L’argent transitait par des sociétés domiciliées dans des paradis fiscaux, dont l’activité et les avoirs se réduisaient à la location d’une boîte aux lettres. Parmi celles-ci, Vector aerospace LL, installée à Londres, une structure montée à cet effet en 2005par Gianfranco Lande, un homme d’affaire lié à la mafia Calabraise incarcéré en Italie dans le cadre d’une autre affaire. Celui-ci a déclaré un juge italien l’année dernière que le montage avait été fait à la demande des deux responsables de  la division militaire d’EADS,

 Parmi les bénéficiaires des pots de vin figurerait le leader du FPÖ, (le parti autrichien d’extrême droite),  Jörg Haider, décédé depuis, qui , comme le ministre des finances autrichien, Heinz Grasser, du même parti, s’était d’abord opposé à l’achat de l’eurofighter avant de s’y rallier. Un député vert du parlement autrichien, Peter Pilz, tente d’obtenir la mise en place une commission d’enquête sur le financement des campagnes électorales du FPÖ. Haider aurait été aussi indirectement aidé via une fondation qui investissait dans des projets en Carinthie, son fief électoral. Sans parler des classiques valises de billets voyageant d’Allemagne en Autriche. Il y aurait d’autres bénéficiaires dans d’autres partis.

L’affaire menace d’entraîner l’annulation du contrat avec l’Autriche (18 appareils pour un montant de deux milliards d’euros), qui a été violé, le versement de dommages considérables par EADS à l’Autriche, et par ricochet de compromettre l’exportation de l’appareil en Suisse, où il est en concurrence avec un avion suédois pour équiper l’armée de l’air helvétique. La perte des marchés à l’exportation aurait aussi pour conséquence de renchérir considérablement le prix unitaire des 140 appareils déjà commandés par l’armée allemande. Dans la mesure où le versement de 113,5 millions a difficilement pu échapper à la direction d’EADS, Tom Enders, la tête de l’entreprise, pourrait assez rapidement sauter, même sans être personnellement mis en cause par la justice.
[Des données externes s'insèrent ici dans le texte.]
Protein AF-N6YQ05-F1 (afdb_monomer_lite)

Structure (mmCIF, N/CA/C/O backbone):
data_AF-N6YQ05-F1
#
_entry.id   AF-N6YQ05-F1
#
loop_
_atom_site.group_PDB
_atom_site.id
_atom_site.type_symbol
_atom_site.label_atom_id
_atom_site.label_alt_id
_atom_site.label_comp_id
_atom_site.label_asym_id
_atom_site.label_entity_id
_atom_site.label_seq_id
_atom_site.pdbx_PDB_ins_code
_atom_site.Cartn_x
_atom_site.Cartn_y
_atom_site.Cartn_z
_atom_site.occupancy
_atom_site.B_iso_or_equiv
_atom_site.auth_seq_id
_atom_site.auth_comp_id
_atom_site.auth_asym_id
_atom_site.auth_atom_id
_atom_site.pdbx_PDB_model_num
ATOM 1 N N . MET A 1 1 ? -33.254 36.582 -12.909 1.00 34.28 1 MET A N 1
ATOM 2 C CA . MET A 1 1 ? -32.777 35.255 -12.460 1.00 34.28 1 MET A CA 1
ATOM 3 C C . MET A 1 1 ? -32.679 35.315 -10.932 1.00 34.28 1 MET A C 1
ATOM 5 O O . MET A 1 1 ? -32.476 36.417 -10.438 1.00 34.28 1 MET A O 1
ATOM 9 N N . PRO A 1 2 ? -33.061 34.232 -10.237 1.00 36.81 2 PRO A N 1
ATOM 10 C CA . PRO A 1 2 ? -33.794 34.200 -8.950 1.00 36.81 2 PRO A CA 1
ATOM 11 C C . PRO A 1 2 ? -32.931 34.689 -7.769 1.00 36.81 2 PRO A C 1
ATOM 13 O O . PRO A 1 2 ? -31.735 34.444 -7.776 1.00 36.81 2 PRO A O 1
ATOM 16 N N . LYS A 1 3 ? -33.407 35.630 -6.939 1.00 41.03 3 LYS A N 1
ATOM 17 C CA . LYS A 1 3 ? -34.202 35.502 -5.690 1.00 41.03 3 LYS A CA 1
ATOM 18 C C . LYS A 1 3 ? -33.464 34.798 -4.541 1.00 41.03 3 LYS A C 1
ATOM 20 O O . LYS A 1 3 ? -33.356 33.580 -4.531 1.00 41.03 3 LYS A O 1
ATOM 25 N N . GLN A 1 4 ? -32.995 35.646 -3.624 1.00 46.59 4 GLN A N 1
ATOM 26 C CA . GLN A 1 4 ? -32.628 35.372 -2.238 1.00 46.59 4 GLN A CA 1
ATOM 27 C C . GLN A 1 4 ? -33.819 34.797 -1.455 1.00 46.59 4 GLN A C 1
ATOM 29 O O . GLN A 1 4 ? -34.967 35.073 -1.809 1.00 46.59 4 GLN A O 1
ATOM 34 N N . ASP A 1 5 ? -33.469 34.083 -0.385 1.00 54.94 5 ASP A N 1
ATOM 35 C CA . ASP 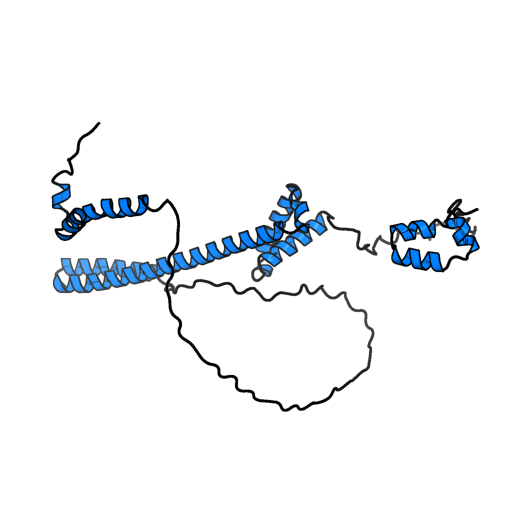A 1 5 ? -34.294 33.672 0.753 1.00 54.94 5 ASP A CA 1
ATOM 36 C C . ASP A 1 5 ? -35.376 32.628 0.476 1.00 54.94 5 ASP A C 1
ATOM 38 O O . ASP A 1 5 ? -36.480 32.970 0.076 1.00 54.94 5 ASP A O 1
ATOM 42 N N . ASP A 1 6 ? -35.041 31.366 0.757 1.00 47.19 6 ASP A N 1
ATOM 43 C CA . ASP A 1 6 ? -35.952 30.344 1.293 1.00 47.19 6 ASP A CA 1
ATOM 44 C C . ASP A 1 6 ? -35.091 29.189 1.863 1.00 47.19 6 ASP A C 1
ATOM 46 O O . ASP A 1 6 ? -35.040 28.094 1.308 1.00 47.19 6 ASP A O 1
ATOM 50 N N . PHE A 1 7 ? -34.361 29.432 2.961 1.00 46.53 7 PHE A N 1
ATOM 51 C CA . PHE A 1 7 ? -34.089 28.336 3.899 1.00 46.53 7 PHE A CA 1
ATOM 52 C C . PHE A 1 7 ? -35.404 28.117 4.642 1.00 46.53 7 PHE A C 1
ATOM 54 O O . PHE A 1 7 ? -35.865 29.003 5.368 1.00 46.53 7 PHE A O 1
ATOM 61 N N . GLU A 1 8 ? -36.074 26.999 4.371 1.00 51.88 8 GLU A N 1
ATOM 62 C CA . GLU A 1 8 ? -37.363 26.694 4.979 1.00 51.88 8 GLU A CA 1
ATOM 63 C C . GLU A 1 8 ? -37.216 26.732 6.508 1.00 51.88 8 GLU A C 1
ATOM 65 O O . GLU A 1 8 ? -36.301 26.144 7.082 1.00 51.88 8 GLU A O 1
ATOM 70 N N . ALA A 1 9 ? -38.115 27.446 7.190 1.00 55.34 9 ALA A N 1
ATOM 71 C CA . ALA A 1 9 ? -38.062 27.649 8.641 1.00 55.34 9 ALA A CA 1
ATOM 72 C C . ALA A 1 9 ? -38.073 26.336 9.460 1.00 55.34 9 ALA A C 1
ATOM 74 O O . ALA A 1 9 ? -37.746 26.357 10.647 1.00 55.34 9 ALA A O 1
ATOM 75 N N . ASP A 1 10 ? -38.409 25.209 8.826 1.00 53.59 10 ASP A N 1
ATOM 76 C CA . ASP A 1 10 ? -38.341 23.865 9.402 1.00 53.59 10 ASP A CA 1
ATOM 77 C C . ASP A 1 10 ? -36.910 23.288 9.449 1.00 53.59 10 ASP A C 1
ATOM 79 O O . ASP A 1 10 ? -36.614 22.496 10.342 1.00 53.59 10 ASP A O 1
ATOM 83 N N . GLU A 1 11 ? -35.988 23.711 8.574 1.00 52.41 11 GLU A N 1
ATOM 84 C CA . GLU A 1 11 ? -34.580 23.274 8.616 1.00 52.41 11 GLU A CA 1
ATOM 85 C C . GLU A 1 11 ? -33.806 23.975 9.744 1.00 52.41 11 GLU A C 1
ATOM 87 O O . GLU A 1 11 ? -32.951 23.375 10.391 1.00 52.41 11 GLU A O 1
ATOM 92 N N . LEU A 1 12 ? -34.173 25.220 10.066 1.00 53.31 12 LEU A N 1
ATOM 93 C CA . LEU A 1 12 ? -33.539 26.011 11.127 1.00 53.31 12 LEU A CA 1
ATOM 94 C C . LEU A 1 12 ? -33.993 25.630 12.548 1.00 53.31 12 LEU A C 1
ATOM 96 O O . LEU A 1 12 ? -33.435 26.159 13.512 1.00 53.31 12 LEU A O 1
ATOM 100 N N . ALA A 1 13 ? -35.028 24.795 12.695 1.00 60.41 13 ALA A N 1
ATOM 101 C CA . ALA A 1 13 ? -35.574 24.370 13.988 1.00 60.41 13 ALA A CA 1
ATOM 102 C C . ALA A 1 13 ? -34.855 23.139 14.575 1.00 60.41 13 ALA A C 1
ATOM 104 O O . ALA A 1 13 ? -35.021 22.841 15.758 1.00 60.41 13 ALA A O 1
ATOM 105 N N . GLY A 1 14 ? -34.074 22.429 13.752 1.00 55.00 14 GLY A N 1
ATOM 106 C CA . GLY A 1 14 ? -33.272 21.272 14.160 1.00 55.00 14 GLY A CA 1
ATOM 107 C C . GLY A 1 14 ? -31.805 21.586 14.464 1.00 55.00 14 GLY A C 1
ATOM 108 O O . GLY A 1 14 ? -31.119 20.713 14.989 1.00 55.00 14 GLY A O 1
ATOM 109 N N . LEU A 1 15 ? -31.332 22.797 14.147 1.00 59.19 15 LEU A N 1
ATOM 110 C CA . LEU A 1 15 ? -29.968 23.231 14.452 1.00 59.19 15 LEU A CA 1
ATOM 111 C C . LEU A 1 15 ? -29.871 23.680 15.908 1.00 59.19 15 LEU A C 1
ATOM 113 O O . LEU A 1 15 ? -30.709 24.443 16.395 1.00 59.19 15 LEU A O 1
ATOM 117 N N . SER A 1 16 ? -28.827 23.212 16.583 1.00 64.44 16 SER A N 1
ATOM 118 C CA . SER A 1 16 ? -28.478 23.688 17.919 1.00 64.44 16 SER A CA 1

Cette affaire présente nombre de fortes similitudes avec les affaires dites de Karachi, des frégates de Taïwan etc …, dont mediapart nous a informé. S’il y a une différence, elle est dans la célérité de la justice et de la police.

Le commerce des armes et l’industrie d’armement sont une fois de plus intrinsèquement liés à la corruption à grande échelle… Mais je ne doute pas qu’il se trouvera ici des thuriféraires du Rafale !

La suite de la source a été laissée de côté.